La oposición de los ingleses al absolutismo del monarca estimuló enormemente el desarrollo intelectual, y las primeras manifestaciones de ideas claramente a favor del liberalismo se pueden observar en la Inglaterra del siglo XVII. Comprobamos, una vez más, que las primeras ideas liberales se desarrollaron a raíz de la defensa de la tolerancia religiosa. En 1644 John Milton publicó Areopagítica, una poderosa argumentación a favor de la libertad religiosa y en contra del sistema de autorizaciones públicas de la prensa. Sobre la relación entre libertad y virtud, un tema que continúa enervando a día de hoy a los políticos de los Estados Unidos, Milton escribió: «la libertad es la mejor escuela de virtud… la virtud sólo es virtuosa cuando es escogida libremente». Sobre la libertad de expresión se preguntaba «si alguien ha visto alguna vez a la Verdad salir mal parada en un encuentro libre y abierto».
Durante el interregno, período transcurrido después de la decapitación de Carlos I, cuando Inglaterra se encontraba sin soberano y estaba siendo gobernada por Oliver Cromwell, el debate intelectual fue intenso y acalorado. El grupo de los Levellers empezó a trabajar en la recopilación de las ideas que darían lugar posteriormente a lo que se hoy conoce como liberalismo. Para ellos, la defensa de la libertad religiosa y de los derechos tradicionales del pueblo inglés se situaba en el contexto de la «autopropiedad» y del derecho natural. En el famoso ensayo An Arrow against All Tyrants (Una flecha contra todos los tiranos), el líder de los Levellers, Richard Overton, afirmaba que cada individuo posee una «autopropiedad», es decir, que cada uno es dueño de sí mismo y, por lo tanto, tiene derecho a la vida, a la libertad y a la propiedad. «Ningún hombre tiene poder sobre mis derechos y libertades, ni yo tengo poder sobre los derechos y las libertades de otro hombre».

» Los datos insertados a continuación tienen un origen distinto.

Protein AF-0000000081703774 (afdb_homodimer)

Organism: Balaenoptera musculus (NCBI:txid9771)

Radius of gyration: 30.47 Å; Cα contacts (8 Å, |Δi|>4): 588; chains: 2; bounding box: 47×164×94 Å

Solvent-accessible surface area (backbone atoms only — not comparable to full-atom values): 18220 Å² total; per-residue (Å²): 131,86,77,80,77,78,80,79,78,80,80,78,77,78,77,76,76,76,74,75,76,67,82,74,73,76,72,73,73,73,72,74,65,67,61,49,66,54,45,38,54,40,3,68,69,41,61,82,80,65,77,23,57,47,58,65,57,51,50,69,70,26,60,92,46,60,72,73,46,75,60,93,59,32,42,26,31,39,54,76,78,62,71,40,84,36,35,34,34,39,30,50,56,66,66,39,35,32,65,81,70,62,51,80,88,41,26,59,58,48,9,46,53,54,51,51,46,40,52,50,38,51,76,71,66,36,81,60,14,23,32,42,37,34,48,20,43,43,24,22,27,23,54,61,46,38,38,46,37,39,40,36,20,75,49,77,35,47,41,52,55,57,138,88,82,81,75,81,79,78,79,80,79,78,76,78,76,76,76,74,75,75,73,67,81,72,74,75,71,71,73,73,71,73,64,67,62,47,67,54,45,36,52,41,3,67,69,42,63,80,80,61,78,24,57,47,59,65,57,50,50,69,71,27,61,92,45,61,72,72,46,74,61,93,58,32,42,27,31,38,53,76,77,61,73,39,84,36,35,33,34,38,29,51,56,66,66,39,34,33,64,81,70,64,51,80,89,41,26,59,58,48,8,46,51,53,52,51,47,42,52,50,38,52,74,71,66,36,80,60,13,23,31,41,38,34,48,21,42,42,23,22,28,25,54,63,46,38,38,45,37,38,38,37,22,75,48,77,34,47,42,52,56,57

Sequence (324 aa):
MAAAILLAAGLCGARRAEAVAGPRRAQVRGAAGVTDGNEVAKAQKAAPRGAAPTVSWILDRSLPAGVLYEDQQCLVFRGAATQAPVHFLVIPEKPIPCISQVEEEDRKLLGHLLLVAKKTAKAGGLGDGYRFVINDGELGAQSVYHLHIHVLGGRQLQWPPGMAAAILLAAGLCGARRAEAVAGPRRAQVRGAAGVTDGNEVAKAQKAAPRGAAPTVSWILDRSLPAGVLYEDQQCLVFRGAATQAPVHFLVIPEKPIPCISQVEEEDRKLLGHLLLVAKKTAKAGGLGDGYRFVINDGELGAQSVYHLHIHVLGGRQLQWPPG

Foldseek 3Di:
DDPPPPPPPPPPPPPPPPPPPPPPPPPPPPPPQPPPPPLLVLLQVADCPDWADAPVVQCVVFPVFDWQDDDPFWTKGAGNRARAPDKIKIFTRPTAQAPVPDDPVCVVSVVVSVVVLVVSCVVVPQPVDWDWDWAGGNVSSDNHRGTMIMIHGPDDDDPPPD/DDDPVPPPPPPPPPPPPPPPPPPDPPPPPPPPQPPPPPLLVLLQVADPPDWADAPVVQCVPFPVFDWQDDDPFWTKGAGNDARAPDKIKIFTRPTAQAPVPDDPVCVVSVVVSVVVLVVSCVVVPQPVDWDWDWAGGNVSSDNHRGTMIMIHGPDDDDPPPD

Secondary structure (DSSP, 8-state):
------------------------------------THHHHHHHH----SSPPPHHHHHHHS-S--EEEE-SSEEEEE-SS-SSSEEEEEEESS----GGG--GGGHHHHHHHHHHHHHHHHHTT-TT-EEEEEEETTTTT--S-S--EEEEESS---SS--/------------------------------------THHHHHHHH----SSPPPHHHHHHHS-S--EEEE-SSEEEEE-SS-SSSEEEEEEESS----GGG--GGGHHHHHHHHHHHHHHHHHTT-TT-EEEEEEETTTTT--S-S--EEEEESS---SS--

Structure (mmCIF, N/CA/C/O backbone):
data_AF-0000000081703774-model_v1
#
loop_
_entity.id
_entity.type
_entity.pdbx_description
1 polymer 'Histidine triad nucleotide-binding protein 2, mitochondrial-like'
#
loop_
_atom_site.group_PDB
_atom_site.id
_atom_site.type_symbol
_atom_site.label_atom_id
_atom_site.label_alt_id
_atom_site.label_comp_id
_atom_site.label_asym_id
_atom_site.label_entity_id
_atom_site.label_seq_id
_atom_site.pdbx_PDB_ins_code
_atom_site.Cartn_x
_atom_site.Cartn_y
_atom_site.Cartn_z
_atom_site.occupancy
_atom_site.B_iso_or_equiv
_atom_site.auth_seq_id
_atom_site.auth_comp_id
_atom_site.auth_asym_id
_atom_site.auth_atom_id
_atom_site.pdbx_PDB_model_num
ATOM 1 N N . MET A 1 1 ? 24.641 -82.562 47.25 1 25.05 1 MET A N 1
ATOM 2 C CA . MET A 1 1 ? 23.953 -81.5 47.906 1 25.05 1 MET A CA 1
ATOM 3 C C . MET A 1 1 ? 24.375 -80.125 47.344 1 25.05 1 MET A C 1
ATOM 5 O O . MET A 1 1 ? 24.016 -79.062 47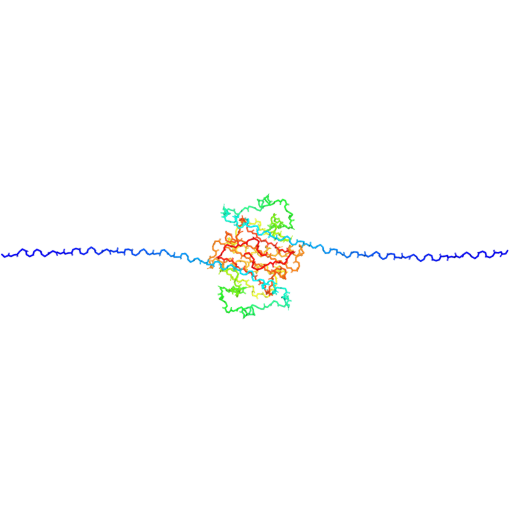.875 1 25.05 1 MET A O 1
ATOM 9 N N . ALA A 1 2 ? 25.391 -80.125 46.438 1 30.25 2 ALA A N 1
ATOM 10 C CA . ALA A 1 2 ? 26.203 -78.938 46.219 1 30.25 2 ALA A CA 1
ATOM 11 C C . ALA A 1 2 ? 25.406 -77.875 45.469 1 30.25 2 ALA A C 1
ATOM 13 O O . ALA A 1 2 ? 24.781 -78.125 44.469 1 30.25 2 ALA A O 1
ATOM 14 N N . ALA A 1 3 ? 25.094 -76.688 46.156 1 29.95 3 ALA A N 1
ATOM 15 C CA . ALA A 1 3 ? 24.297 -75.5 46.125 1 29.95 3 ALA A CA 1
ATOM 16 C C . ALA A 1 3 ? 24.797 -74.5 45.031 1 29.95 3 ALA A C 1
ATOM 18 O O . ALA A 1 3 ? 25.828 -73.875 45.219 1 29.95 3 ALA A O 1
ATOM 19 N N . ALA A 1 4 ? 24.906 -74.938 43.75 1 29.61 4 ALA A N 1
ATOM 20 C CA . ALA A 1 4 ? 25.562 -74.125 42.719 1 29.61 4 ALA A CA 1
ATOM 21 C C . ALA A 1 4 ? 24.875 -72.75 42.562 1 29.61 4 ALA A C 1
ATOM 23 O O . ALA A 1 4 ? 23.688 -72.688 42.219 1 29.61 4 ALA A O 1
ATOM 24 N N . ILE A 1 5 ? 25.297 -71.75 43.406 1 29.34 5 ILE A N 1
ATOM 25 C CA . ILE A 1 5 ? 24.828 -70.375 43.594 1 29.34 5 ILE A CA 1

A pesar de los esfuerzos realizados por los Levellers y otros grupos radicales, la dinastía Estuardo regresó al trono en 1660 en la persona de Carlos II. Éste prometió respetar la libertad de conciencia y los derechos de los terratenientes, pero tanto él como su hermano, Jacobo II, procuraron ampliar nuevamente el poder del rey. Tras la Revolución Gloriosa de 1688, el Parlamento ofreció la corona a Guillermo y María de Holanda, ambos nietos de Carlos I. Guillermo y María se comprometieron a respetar los derechos «auténticos, tradicionales y evidentes» del pueblo inglés, compromiso que quedó reflejado en la Carta de Derechos de 1689.

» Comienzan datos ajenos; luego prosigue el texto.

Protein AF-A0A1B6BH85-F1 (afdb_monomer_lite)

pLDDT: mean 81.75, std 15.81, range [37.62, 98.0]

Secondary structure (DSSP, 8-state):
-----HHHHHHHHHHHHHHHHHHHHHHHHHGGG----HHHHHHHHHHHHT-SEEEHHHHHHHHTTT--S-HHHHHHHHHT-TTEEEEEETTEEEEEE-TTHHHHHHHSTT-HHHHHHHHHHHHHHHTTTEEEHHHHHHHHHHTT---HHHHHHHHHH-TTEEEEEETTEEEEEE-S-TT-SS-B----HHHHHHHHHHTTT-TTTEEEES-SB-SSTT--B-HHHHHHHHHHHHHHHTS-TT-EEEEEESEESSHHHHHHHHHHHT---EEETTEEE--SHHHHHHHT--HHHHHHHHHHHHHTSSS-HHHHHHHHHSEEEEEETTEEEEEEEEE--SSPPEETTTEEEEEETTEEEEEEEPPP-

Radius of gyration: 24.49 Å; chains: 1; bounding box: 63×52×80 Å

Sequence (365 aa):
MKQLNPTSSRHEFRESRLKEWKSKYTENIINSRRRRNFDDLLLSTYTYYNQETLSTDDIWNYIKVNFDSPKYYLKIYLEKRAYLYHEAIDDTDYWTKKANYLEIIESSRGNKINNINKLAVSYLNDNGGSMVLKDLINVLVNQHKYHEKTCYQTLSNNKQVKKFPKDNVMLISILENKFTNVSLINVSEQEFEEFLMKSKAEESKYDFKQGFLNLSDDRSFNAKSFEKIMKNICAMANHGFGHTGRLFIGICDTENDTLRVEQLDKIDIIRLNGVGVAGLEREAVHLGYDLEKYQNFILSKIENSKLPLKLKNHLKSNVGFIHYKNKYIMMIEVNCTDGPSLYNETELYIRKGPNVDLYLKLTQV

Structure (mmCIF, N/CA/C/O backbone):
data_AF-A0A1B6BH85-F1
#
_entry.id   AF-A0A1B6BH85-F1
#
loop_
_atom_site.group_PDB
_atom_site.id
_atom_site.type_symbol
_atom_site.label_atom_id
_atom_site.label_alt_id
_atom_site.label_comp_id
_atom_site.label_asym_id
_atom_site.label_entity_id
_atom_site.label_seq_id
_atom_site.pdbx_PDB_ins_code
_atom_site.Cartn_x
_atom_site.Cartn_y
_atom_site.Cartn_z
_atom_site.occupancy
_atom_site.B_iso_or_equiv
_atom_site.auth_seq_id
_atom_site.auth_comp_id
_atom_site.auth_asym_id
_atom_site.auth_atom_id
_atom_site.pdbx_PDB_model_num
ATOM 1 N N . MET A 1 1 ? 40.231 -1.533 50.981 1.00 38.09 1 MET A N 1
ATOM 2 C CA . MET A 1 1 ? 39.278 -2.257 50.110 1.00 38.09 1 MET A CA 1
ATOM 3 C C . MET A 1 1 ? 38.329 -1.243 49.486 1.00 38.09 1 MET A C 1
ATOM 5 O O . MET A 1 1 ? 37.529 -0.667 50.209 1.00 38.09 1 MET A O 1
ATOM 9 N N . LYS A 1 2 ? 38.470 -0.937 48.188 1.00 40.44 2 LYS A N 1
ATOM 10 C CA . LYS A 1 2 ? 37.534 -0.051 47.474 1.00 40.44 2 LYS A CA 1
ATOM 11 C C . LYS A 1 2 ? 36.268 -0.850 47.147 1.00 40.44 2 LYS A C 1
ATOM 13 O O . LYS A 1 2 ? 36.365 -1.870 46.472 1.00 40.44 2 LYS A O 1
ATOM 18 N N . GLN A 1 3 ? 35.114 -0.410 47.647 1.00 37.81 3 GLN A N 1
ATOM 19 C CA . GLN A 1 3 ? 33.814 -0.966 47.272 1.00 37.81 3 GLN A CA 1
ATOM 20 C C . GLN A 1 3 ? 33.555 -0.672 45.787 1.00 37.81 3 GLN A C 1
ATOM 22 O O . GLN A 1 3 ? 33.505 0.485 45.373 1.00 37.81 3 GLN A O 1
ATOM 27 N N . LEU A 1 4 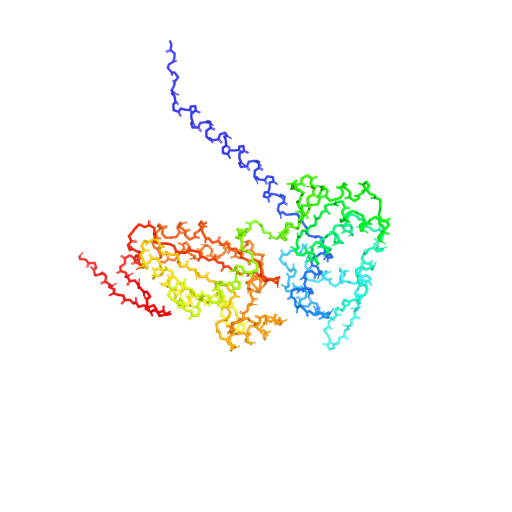? 33.433 -1.726 44.982 1.00 38.62 4 LEU A N 1
ATOM 28 C CA . LEU A 1 4 ? 32.978 -1.643 43.597 1.00 38.62 4 LEU A CA 1
ATOM 29 C C . LEU A 1 4 ? 31.449 -1.522 43.600 1.00 38.62 4 LEU A C 1
ATOM 31 O O . LEU A 1 4 ? 30.752 -2.451 44.002 1.00 38.62 4 LEU A O 1
ATOM 35 N N . ASN A 1 5 ? 30.939 -0.369 43.163 1.00 40.69 5 ASN A N 1
ATOM 36 C CA . ASN A 1 5 ? 29.507 -0.115 43.006 1.00 40.69 5 ASN A CA 1
ATOM 37 C C . ASN A 1 5 ? 28.905 -1.044 41.923 1.00 40.69 5 ASN A C 1
ATOM 39 O O . ASN A 1 5 ? 29.299 -0.935 40.758 1.00 40.69 5 ASN A O 1
ATOM 43 N N . PRO A 1 6 ? 27.912 -1.903 42.241 1.00 46.72 6 PRO A N 1
ATOM 44 C CA . PRO A 1 6 ? 27.319 -2.851 41.284 1.00 46.72 6 PRO A CA 1
ATOM 45 C C . PRO A 1 6 ? 26.454 -2.192 40.195 1.00 46.72 6 PRO A C 1
ATOM 47 O O . PRO A 1 6 ? 26.033 -2.844 39.240 1.00 46.72 6 PRO A O 1
ATOM 50 N N . THR A 1 7 ? 26.140 -0.905 40.346 1.00 46.06 7 THR A N 1
ATOM 51 C CA . THR A 1 7 ? 25.258 -0.143 39.452 1.00 46.06 7 THR A CA 1
ATOM 52 C C . THR A 1 7 ? 25.983 0.417 38.228 1.00 46.06 7 THR A C 1
ATOM 54 O O . THR A 1 7 ? 25.373 0.497 37.162 1.00 46.06 7 THR A O 1
ATOM 57 N N . SER A 1 8 ? 27.283 0.722 38.338 1.00 46.66 8 SER A N 1
ATOM 58 C CA . SER A 1 8 ? 28.083 1.258 37.222 1.00 46.66 8 SER A CA 1
ATOM 59 C C . SER A 1 8 ? 28.280 0.216 36.118 1.00 46.66 8 SER A C 1
ATOM 61 O O . SER A 1 8 ? 28.088 0.512 34.941 1.00 46.66 8 SER A O 1
ATOM 63 N N . SER A 1 9 ? 28.541 -1.043 36.495 1.00 53.97 9 SER A N 1
ATOM 64 C CA . SER A 1 9 ? 28.825 -2.110 35.529 1.00 53.97 9 SER A CA 1
ATOM 65 C C . SER A 1 9 ? 27.601 -2.506 34.702 1.00 53.97 9 SER A C 1
ATOM 67 O O . SER A 1 9 ? 27.733 -2.788 33.518 1.00 53.97 9 SER A O 1
ATOM 69 N N . ARG A 1 10 ? 26.386 -2.477 35.271 1.00 49.62 10 ARG A N 1
ATOM 70 C CA . ARG A 1 10 ? 25.146 -2.754 34.518 1.00 49.62 10 ARG A CA 1
ATOM 71 C C . ARG A 1 10 ? 24.797 -1.650 33.524 1.00 49.62 10 ARG A C 1
ATOM 73 O O . ARG A 1 10 ? 24.254 -1.957 32.461 1.00 49.62 10 ARG A O 1
ATOM 80 N N . HIS A 1 11 ? 25.083 -0.393 33.862 1.00 50.91 11 HIS A N 1
ATOM 81 C CA . HIS A 1 11 ? 24.823 0.738 32.975 1.00 50.91 11 HIS A CA 1
ATOM 82 C C . HIS A 1 11 ? 25.830 0.770 31.818 1.00 50.91 11 HIS A C 1
ATOM 84 O O . HIS A 1 11 ? 25.421 0.877 30.663 1.00 50.91 11 HIS A O 1
ATOM 90 N N . GLU A 1 12 ? 27.116 0.543 32.104 1.00 54.69 12 GLU A N 1
ATOM 91 C CA . GLU A 1 12 ? 28.166 0.397 31.086 1.00 54.69 12 GLU A CA 1
ATOM 92 C C . GLU A 1 12 ? 27.937 -0.824 30.184 1.00 54.69 12 GLU A C 1
ATOM 94 O O . GLU A 1 12 ? 28.130 -0.745 28.972 1.00 54.69 12 GLU A O 1
ATOM 99 N N . PHE A 1 13 ? 27.442 -1.939 30.733 1.00 53.16 13 PHE A N 1
ATOM 100 C CA . PHE A 1 13 ? 27.121 -3.137 29.950 1.00 53.16 13 PHE A CA 1
ATOM 101 C C . PHE A 1 13 ? 25.912 -2.931 29.021 1.00 53.16 13 PHE A C 1
ATOM 103 O O . PHE A 1 13 ? 25.896 -3.438 27.898 1.00 53.16 13 PHE A O 1
ATOM 110 N N . ARG A 1 14 ? 24.902 -2.158 29.452 1.00 49.97 14 ARG A N 1
ATOM 111 C CA . ARG A 1 14 ? 23.753 -1.769 28.612 1.00 49.97 14 ARG A CA 1
ATOM 112 C C . ARG A 1 14 ? 24.145 -0.789 27.510 1.00 49.97 14 ARG A C 1
ATOM 114 O O . ARG A 1 14 ? 23.729 -0.996 26.374 1.00 49.97 14 ARG A O 1
ATOM 121 N N . GLU A 1 15 ? 24.942 0.227 27.830 1.00 57.00 15 GLU A N 1
ATOM 122 C CA . GLU A 1 15 ? 25.487 1.196 26.867 1.00 57.00 15 GLU A CA 1
ATOM 123 C C . GLU A 1 15 ? 26.356 0.500 25.813 1.00 57.00 15 GLU A C 1
ATOM 125 O O . GLU A 1 15 ? 26.161 0.701 24.616 1.00 57.00 15 GLU A O 1
ATOM 130 N N . SER A 1 16 ? 27.242 -0.403 26.247 1.00 63.50 16 SER A N 1
ATOM 131 C CA . SER A 1 16 ? 28.074 -1.245 25.379 1.00 63.50 16 SER A CA 1
ATOM 132 C C . SER A 1 16 ? 27.228 -2.080 24.413 1.00 63.50 16 SER A C 1
ATOM 134 O O . SER A 1 16 ? 27.401 -1.969 23.197 1.00 63.50 16 SER A O 1
ATOM 136 N N . ARG A 1 17 ? 26.226 -2.818 24.922 1.00 57.69 17 ARG A N 1
ATOM 137 C CA . ARG A 1 17 ? 25.298 -3.582 24.074 1.00 57.69 17 ARG A CA 1
ATOM 138 C C . ARG A 1 17 ? 24.513 -2.692 23.126 1.00 57.69 17 ARG A C 1
ATOM 140 O O . ARG A 1 17 ? 24.361 -3.073 21.979 1.00 57.69 17 ARG A O 1
ATOM 147 N N . LEU A 1 18 ? 24.019 -1.531 23.560 1.00 53.94 18 LEU A N 1
ATOM 148 C CA . LEU A 1 18 ? 23.294 -0.584 22.702 1.00 53.94 18 LEU A CA 1
ATOM 149 C C . LEU A 1 18 ? 24.178 -0.020 21.591 1.00 53.94 18 LEU A C 1
ATOM 151 O O . LEU A 1 18 ? 23.691 0.192 20.485 1.00 53.94 18 LEU A O 1
ATOM 155 N N . LYS A 1 19 ? 25.462 0.208 21.864 1.00 66.06 19 LYS A N 1
ATOM 156 C CA . LYS A 1 19 ? 26.439 0.698 20.888 1.00 66.06 19 LYS A CA 1
ATOM 157 C C . LYS A 1 19 ? 26.832 -0.393 19.893 1.00 66.06 19 LYS A C 1
ATOM 159 O O . LYS A 1 19 ? 26.899 -0.124 18.698 1.00 66.06 19 LYS A O 1
ATOM 164 N N . GLU A 1 20 ? 26.997 -1.626 20.364 1.00 61.50 20 GLU A N 1
ATOM 165 C CA . GLU A 1 20 ? 27.223 -2.814 19.537 1.00 61.50 20 GLU A CA 1
ATOM 166 C C . GLU A 1 20 ? 25.992 -3.138 18.672 1.00 61.50 20 GLU A C 1
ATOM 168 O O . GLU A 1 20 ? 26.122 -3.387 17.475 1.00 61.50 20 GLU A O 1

Podemos situar el nacimiento del liberalismo en la época de la Revolución Gloriosa. Con gran acierto, se considera a John Locke el primer liberal auténtico y el padre de la filosofía política moderna. Sin conocer las ideas de Locke es imposible entender el mundo en que vivimos. Su obra más importante, Segundo tratado sobre el gobierno civil, fue publicada en 1690, pero había sido escrita algunos años antes para rebatir al filósofo absolutista, sir Robert Filmer. Este tratado conseguía defender de forma más radical los derechos individuales y el gobierno representativo.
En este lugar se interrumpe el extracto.